Ripples in water

Come together - how converged communications can help

Converged communications offered the business-enhancing potential to make the merger of two water utilities viable and beneficial

Written by Lisa Kelly

As a water company, you are doing a good job if a customer never calls you with a problem

Mary Sabalis head of business systems, South East Water

Mergers are always a time of huge upheaval, but as utility firms South East Water (SEW) and Mid Kent Water proved, moments of turmoil can provide the impetus to commit to sweeping changes in methods.

When the companies merged last year, they saw an opportunity to drive efficiencies and improve customer services through a converged communications strategy. These twin improvements are critical to the success of the new company – ­ the merger was approved by the regulators on the condition that SEW, now the UK’s second largest water-only company, let efficiency gains trickle down to its 2.1 million customers in Kent, Sussex, Surrey, Hampshire and Berkshire.

By consolidating all voice and data traffic onto the next-generation digital network provided by ntl:Telewest Business and by moving to a new IP infrastructure which uses Cisco technology for its call centre platform, savings are racking up. Simultaneously, call-centre agents and field staff have greater access to critical information.

Mary Sabalis, head of business systems for SEW, says that aside from satisfying Ofwat, the water services regulatory authority, its strategy will safeguard business in the future.

“We have removed the technical barriers to providing excellent customer service. We are also starting to see the beginnings of competition, with talks about other companies being able to sell water on our behalf,” she says.

“If we provide poor service, customers are more likely to sign up to someone else, which encourages us to achieve the maximum potential of the new system to improve customer service.”

The Internet Protocol Virtual Private Network (IPVPN) ­ – which covers eight principal sites and 55 water stations – ­ provides a secure, flexible and managed infrastructure for carrying voice, video and data traffic, providing higher bandwidth for information sharing between employees.

Sabalis, who came from Mid Kent Water, says that planning has been crucial to success. “Before I left, all the building blocks were in place for voice over IP (VoIP) and wireless, with a pilot in one site and all telemetry sites on the IPVPN. There was a big planning exercise, where the network needed to take us in the future and all the groundwork was laid for IP telephony as both legacy systems for voice needed to be replaced,” she says.

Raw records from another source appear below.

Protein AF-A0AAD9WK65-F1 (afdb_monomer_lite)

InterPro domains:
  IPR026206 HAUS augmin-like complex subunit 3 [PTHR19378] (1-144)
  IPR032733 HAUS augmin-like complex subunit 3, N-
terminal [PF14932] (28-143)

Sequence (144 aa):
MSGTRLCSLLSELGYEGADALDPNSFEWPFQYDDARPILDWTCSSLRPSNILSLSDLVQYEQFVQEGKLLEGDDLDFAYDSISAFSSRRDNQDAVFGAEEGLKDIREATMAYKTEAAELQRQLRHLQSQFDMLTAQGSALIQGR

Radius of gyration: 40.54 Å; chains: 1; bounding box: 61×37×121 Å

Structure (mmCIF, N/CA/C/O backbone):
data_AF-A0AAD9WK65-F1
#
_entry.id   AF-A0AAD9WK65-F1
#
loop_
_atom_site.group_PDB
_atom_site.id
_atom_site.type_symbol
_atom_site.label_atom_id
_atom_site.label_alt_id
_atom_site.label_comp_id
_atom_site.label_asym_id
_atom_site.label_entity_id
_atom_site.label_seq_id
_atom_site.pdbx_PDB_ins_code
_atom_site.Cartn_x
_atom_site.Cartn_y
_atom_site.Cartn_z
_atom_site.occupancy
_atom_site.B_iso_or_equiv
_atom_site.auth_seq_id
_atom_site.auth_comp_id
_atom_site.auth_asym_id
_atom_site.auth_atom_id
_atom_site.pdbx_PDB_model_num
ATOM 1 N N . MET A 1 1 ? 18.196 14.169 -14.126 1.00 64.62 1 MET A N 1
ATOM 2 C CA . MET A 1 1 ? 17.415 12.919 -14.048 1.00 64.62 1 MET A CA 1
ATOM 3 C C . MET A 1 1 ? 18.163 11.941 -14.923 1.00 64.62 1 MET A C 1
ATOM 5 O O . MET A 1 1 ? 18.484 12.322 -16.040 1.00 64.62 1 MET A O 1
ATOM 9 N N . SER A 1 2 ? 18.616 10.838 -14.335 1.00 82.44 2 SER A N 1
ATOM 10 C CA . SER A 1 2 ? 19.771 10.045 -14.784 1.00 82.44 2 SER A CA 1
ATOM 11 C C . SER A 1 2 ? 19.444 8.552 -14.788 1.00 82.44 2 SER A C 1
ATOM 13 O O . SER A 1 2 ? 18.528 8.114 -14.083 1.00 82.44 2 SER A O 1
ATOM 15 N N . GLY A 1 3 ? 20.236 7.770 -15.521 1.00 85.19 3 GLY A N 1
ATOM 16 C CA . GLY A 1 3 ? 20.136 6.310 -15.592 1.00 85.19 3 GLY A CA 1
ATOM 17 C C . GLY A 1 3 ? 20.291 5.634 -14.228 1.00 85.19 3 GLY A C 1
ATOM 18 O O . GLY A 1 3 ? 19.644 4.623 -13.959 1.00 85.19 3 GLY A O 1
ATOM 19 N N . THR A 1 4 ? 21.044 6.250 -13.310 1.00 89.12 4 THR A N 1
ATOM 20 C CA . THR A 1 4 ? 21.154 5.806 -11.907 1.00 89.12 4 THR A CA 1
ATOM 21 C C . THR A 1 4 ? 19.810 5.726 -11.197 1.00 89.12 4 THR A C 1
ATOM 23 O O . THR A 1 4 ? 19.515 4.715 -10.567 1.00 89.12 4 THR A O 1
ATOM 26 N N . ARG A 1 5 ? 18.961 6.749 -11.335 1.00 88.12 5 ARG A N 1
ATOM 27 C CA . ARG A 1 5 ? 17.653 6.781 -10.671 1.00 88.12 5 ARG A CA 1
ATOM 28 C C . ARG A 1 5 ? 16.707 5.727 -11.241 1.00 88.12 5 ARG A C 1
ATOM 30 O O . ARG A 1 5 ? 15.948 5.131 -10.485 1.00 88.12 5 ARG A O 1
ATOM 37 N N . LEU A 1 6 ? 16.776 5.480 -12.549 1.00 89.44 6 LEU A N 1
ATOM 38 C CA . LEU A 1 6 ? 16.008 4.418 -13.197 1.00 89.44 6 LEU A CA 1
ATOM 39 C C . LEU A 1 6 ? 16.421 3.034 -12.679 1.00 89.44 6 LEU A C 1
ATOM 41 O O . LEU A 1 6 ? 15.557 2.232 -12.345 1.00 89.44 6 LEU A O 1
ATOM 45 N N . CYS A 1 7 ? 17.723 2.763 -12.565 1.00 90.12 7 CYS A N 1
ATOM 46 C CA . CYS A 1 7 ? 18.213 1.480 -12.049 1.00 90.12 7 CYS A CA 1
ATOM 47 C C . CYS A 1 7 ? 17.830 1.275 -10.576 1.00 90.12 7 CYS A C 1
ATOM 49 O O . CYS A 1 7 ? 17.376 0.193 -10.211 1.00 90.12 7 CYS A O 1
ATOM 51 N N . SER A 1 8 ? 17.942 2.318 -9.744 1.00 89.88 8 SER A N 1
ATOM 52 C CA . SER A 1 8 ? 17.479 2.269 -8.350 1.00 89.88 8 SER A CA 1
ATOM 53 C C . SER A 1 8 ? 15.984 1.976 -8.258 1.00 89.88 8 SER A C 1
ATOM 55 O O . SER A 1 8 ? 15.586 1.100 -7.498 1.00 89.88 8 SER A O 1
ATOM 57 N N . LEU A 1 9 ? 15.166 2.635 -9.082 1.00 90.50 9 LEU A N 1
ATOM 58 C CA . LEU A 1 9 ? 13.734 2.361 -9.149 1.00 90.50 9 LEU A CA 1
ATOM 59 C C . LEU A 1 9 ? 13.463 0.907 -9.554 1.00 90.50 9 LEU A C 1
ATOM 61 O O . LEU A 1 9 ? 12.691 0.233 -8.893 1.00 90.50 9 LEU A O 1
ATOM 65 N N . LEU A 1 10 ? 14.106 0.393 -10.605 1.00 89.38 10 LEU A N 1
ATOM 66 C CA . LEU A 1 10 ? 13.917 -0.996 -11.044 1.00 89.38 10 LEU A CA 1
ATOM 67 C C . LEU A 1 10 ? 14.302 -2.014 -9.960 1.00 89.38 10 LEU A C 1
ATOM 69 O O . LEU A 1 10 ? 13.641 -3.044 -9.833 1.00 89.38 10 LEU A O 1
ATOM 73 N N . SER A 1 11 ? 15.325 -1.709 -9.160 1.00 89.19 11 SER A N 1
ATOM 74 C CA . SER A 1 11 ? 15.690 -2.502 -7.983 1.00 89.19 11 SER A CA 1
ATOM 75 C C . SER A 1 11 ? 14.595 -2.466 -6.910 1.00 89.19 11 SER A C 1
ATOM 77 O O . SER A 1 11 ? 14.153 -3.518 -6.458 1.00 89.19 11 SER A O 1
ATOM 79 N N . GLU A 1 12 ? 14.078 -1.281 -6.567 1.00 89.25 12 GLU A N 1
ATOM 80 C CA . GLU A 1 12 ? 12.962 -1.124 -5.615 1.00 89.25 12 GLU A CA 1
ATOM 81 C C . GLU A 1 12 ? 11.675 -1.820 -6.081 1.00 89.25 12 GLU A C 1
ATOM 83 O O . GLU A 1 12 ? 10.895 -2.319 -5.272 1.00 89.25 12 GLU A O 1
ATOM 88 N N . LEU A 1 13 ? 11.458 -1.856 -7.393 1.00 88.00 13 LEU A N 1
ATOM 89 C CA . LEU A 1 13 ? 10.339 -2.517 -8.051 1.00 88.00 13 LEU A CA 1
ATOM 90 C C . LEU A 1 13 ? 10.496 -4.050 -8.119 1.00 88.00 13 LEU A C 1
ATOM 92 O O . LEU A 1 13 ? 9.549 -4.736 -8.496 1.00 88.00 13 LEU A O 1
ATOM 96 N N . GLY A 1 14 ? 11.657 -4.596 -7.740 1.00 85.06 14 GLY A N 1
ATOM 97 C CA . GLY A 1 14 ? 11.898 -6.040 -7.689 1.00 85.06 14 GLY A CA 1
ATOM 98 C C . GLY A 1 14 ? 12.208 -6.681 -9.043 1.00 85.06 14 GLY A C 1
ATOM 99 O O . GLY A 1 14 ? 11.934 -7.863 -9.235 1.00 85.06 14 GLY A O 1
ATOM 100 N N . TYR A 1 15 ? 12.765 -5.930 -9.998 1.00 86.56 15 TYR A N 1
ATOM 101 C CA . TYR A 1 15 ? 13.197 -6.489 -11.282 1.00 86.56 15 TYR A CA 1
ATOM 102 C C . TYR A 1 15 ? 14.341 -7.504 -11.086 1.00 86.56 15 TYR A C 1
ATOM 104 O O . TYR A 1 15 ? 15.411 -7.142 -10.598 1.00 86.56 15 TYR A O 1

The pilot for IP telephony was carried out in the Snodland and Haywards Heath sites, before being rolled out across the group.

Sabalis says there will be significant savings on inter-company phone calls as previously calls between Snodland and Haywards Heath – ­ the headquarters of the water companies established pre-merger – ­ relied on external numbers.

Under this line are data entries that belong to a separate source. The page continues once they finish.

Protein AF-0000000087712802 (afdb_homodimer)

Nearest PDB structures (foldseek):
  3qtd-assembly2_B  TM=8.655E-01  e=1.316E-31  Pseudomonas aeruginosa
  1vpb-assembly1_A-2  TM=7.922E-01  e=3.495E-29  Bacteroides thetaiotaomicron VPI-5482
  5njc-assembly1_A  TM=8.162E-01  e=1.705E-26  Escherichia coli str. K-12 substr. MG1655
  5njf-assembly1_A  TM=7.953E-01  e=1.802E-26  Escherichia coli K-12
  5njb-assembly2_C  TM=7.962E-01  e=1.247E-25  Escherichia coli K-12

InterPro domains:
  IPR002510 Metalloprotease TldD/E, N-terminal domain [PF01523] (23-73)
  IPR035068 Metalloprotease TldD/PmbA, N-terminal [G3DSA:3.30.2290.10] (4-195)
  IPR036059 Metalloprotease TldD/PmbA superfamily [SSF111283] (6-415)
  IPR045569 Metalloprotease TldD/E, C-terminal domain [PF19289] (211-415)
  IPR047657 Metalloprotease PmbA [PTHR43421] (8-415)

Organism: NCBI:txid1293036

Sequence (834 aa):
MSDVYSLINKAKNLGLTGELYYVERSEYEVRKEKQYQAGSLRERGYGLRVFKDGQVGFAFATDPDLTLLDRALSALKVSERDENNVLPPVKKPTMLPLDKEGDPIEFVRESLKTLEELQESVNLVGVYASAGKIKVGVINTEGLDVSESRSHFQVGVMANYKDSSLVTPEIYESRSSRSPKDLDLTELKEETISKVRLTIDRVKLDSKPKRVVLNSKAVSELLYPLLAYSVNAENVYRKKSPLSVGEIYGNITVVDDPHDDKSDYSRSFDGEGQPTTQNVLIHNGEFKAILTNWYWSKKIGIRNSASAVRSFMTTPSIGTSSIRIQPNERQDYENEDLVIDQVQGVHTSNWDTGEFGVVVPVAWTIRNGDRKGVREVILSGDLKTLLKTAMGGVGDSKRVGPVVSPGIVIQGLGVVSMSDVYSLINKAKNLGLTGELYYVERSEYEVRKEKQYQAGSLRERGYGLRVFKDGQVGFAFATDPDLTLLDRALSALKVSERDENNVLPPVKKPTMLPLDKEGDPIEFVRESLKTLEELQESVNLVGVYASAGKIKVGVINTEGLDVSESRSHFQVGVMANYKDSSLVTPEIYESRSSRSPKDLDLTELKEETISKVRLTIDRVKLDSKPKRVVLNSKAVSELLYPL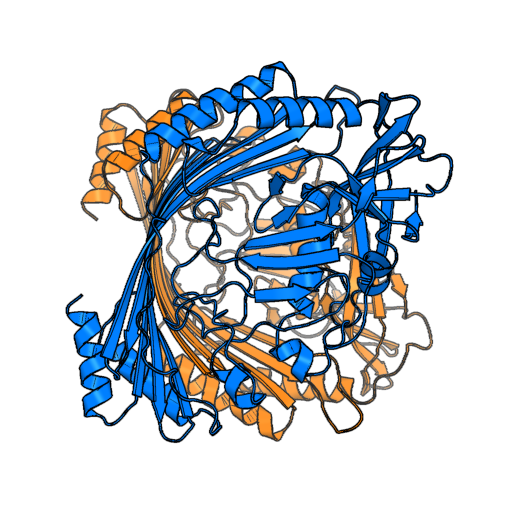LAYSVNAENVYRKKSPLSVGEIYGNITVVDDPHDDKSDYSRSFDGEGQPTTQNVLIHNGEFKAILTNWYWSKKIGIRNSASAVRSFMTTPSIGTSSIRIQPNERQDYENEDLVIDQVQGVHTSNWDTGEFGVVVPVAWTIRNGDRKGVREVILSGDLKTLLKTAMGGVGDSKRVGPVVSPGIVIQGLGVVS

Foldseek 3Di:
DVLQVVQQVVCVVVVKKKKKKKKWKWKWKWKDAVDTDIDIDIAIKIKMWIDDQQFIFIFMDSDSHNVRSVRSVVRRVPGDGDPLPDADDDDAFDFAPQQDDDDFVVLFVVLCVLLVVLVVQFAWRMKMKMKIKMKIWMDINNGDTDIDMHIKIKMKTWTAHDDPVDTADIDIDMDMWSDSVVDDSVVRSVVRNVQRVQRPFAAADPDDFQKEKEFQQSCVVALVVLVFLQQFLVCVVVLQHQDDAFDFFAFKWKKQALRPSTAPQHGQAASSRHGADMDTQAHRRGRHHGADDSSSCVVVVHDHNRQWHDDSGDDTGGGTGAMEMFGPDEDEADAFHKYANDWADNVVARSSNQWDKIAGSTIWGAHPNDTHTHPDKIKIDGNRQFRNFWDGFYDAWDDDHSYTGGMIMGGDIDIDD/DVLQVVQQVVCVVVVKKKKKKKKWKWKWKWKDAVDTDIDIDIAIKIKMWIDDQQFIFIFMDSDSHNVRSVRSVVRRVPGDHDPLPDADDDDAFDFAPQQDDDDFVVLFVVLCVLLVVLVVQFAWRMKMKMKIKMKIWMDINNGDTDIDMHIKIKMKTWTAHDDPVDTADIDIDMDMWSDSVPDDSVVRSVVRNVQRVQRPFAAADPDDFQKEKEFQQSCVVALVVLVFLQQFLVCVVVLQHQDDAFDFFAFKWKKQALRPSTAPQHGQAASSRHGADMDTQAHRRGRHHGADDSSSCVVVVHDHNRQWHDDSGDDTGGGTGAMEMFGPDEDEADAFHKYAYDWADNVVARSSNQWDKIAGSTIWGAHPNDTHTHPDKIKIDGNRQFRNFWDGFYDAWDDDHRYTGGMIMGGDIDIDD

Secondary structure (DSSP, 8-state):
-HHHHHHHHHHHHTT-EEEEEEEEEEEEEEEESSSEEEEEEEEEEEEEEEEETTEEEEEEESS--THHHHHHHHHHHTSPP-TT--PPPP-PPPPP-------HHHHHHHHHHHHHGGGGTSEEEEEEEEEEEEEEEEEETTS-EEEEEEEEEEEEEEEE-B-SS-BPPPEEEEEEESSGGG--HHHHHHHHHHHHHHTTT-B--SS--SEEEE-HHHIIIIIHHHHHHHTBHHHHHTT--SS-TT-B-SSEEEEE-TT-TTSTT--SB-TTSPBP--EEEEETTEE---B--HHHHHHHTS-----EE--TTS--EE---PEEEEESSB----TT-EEEEEEE-GGGSBTTTTEEEEEEEEEEEEETTEEEEE-SEEEEEEHHHHHHTEEEEEEEEEEETTEEEEEEEEES-EEE-/-HHHHHHHHHHHHTT-EEEEEEEEEEEEEEEESSSEEEEEEEEEEEEEEEEETTEEEEEEESS--THHHHHHHHHHHTSPP-TT--PPPP-PPPPP-------HHHHHHHHHHHHHGGGGTSEEEEEEEEEEEEEEEEEETTS-EEEEEEEEEEEEEEEE-B-SS-BPPPEEEEEEESSGGG--HHHHHHHHHHHHHHTTT-B--SS--SEEEE-HHHIIIIIHHHHHHHTBHHHHHTT--SS-TT-B-SSEEEEE-TT-TTSTT--SB-TTSPBP--EEEEETTEE---B--HHHHHHHTS-----EE--TTS--EE---PEEEEESSB----TT-EEEEEEE-GGGSBTTTTEEEEEEEEEEEEETTEEEEE-SEEEEEEHHHHHHTEEEEEEEEEEETTEEEEEEEEES-EEE-

Radius of gyration: 28.12 Å; Cα contacts (8 Å, |Δi|>4): 2248; chains: 2; bounding box: 65×72×68 Å

pLDDT: mean 95.55, std 4.2, range [61.78, 98.88]

Solvent-accessible surface area (backbone atoms only — not comparable to full-atom values): 41172 Å² total; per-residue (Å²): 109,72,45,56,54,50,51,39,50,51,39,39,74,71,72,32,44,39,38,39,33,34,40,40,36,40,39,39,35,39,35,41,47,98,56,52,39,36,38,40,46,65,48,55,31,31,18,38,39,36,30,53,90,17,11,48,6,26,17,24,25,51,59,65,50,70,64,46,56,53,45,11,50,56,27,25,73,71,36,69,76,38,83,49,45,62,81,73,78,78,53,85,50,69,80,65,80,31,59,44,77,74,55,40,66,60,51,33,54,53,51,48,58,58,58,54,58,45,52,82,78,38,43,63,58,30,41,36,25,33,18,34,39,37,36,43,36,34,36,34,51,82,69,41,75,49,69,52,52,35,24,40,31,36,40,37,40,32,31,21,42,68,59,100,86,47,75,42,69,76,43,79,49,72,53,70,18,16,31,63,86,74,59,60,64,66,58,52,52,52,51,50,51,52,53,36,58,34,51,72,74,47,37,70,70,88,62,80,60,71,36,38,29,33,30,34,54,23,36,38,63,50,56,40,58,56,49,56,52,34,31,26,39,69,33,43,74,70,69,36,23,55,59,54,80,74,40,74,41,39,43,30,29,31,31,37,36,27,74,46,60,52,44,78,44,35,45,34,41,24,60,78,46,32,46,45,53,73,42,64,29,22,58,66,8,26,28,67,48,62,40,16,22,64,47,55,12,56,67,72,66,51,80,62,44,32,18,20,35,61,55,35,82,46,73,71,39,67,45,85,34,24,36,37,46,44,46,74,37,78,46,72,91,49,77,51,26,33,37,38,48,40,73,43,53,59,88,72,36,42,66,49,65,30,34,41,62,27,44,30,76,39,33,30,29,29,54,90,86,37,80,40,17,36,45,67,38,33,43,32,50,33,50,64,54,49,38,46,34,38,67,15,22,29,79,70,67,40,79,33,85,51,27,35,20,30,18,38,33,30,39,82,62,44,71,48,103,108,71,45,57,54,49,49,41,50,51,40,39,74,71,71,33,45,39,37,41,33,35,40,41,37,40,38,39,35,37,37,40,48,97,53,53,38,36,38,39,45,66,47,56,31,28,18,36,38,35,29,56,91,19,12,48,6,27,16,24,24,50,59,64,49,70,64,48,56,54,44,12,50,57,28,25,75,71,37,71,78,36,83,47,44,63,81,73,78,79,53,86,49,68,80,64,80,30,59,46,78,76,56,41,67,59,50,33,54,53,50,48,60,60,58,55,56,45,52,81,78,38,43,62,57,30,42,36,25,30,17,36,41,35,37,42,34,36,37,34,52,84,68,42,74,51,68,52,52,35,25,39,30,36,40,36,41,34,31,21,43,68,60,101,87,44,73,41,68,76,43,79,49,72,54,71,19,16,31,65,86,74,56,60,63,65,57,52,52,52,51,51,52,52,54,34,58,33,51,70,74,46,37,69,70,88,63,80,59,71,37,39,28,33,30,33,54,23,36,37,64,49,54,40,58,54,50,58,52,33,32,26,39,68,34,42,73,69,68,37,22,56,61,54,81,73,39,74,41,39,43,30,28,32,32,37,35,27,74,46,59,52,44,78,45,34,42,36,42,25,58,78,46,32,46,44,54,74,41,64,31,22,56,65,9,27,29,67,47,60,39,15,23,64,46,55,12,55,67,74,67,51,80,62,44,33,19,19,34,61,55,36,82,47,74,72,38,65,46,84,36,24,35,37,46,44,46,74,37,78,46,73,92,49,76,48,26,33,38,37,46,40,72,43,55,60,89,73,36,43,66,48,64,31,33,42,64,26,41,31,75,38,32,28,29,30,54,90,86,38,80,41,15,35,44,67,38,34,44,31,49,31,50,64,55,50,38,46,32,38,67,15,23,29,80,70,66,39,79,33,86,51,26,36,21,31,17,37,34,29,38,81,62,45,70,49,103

She says further savings will be made when videoconferencing takes off in the next couple of months between the three major sites at Snodland, Haywards Heath and Frimley.

“We have departments located at separate sites. It was good to meet people face to face when we merged, but now we have got to know each other properly, videoconferencing will help cut down on travel. Voice conferencing is great, but if a meeting necessitates showing documents then videoconferencing is the answer,” says Sabalis.

For videoconferencing to work, Sabalis says that preparation is vital. “You have to site it properly by ensuring good acoustics and lighting, which should take about 10 days per site,” she says. One of the biggest effects of the new network is on call centre operations. During the merger process, a decision was taken to insource the call centre to comply with SEW’s identity as a community-based company.

“We had insourced the contact centre at Mid Kent Water to provide a better service, as water companies rely on having local knowledge. South East Water had an outsourced contact centre in Bristol, but we expanded the team on the Mid Kent side and are fully insourced,” says Sabalis.

Having an IP contact centre means that extra agents can be added to meet spikes in demand. “As a water company, you are doing a good job if a customer never calls you with a problem, but obviously we do get calls about billing and leaks and Ofwat regulates the call abandonment rate. “The IP contact centre means that we can staff up seamlessly,” says Sabalis.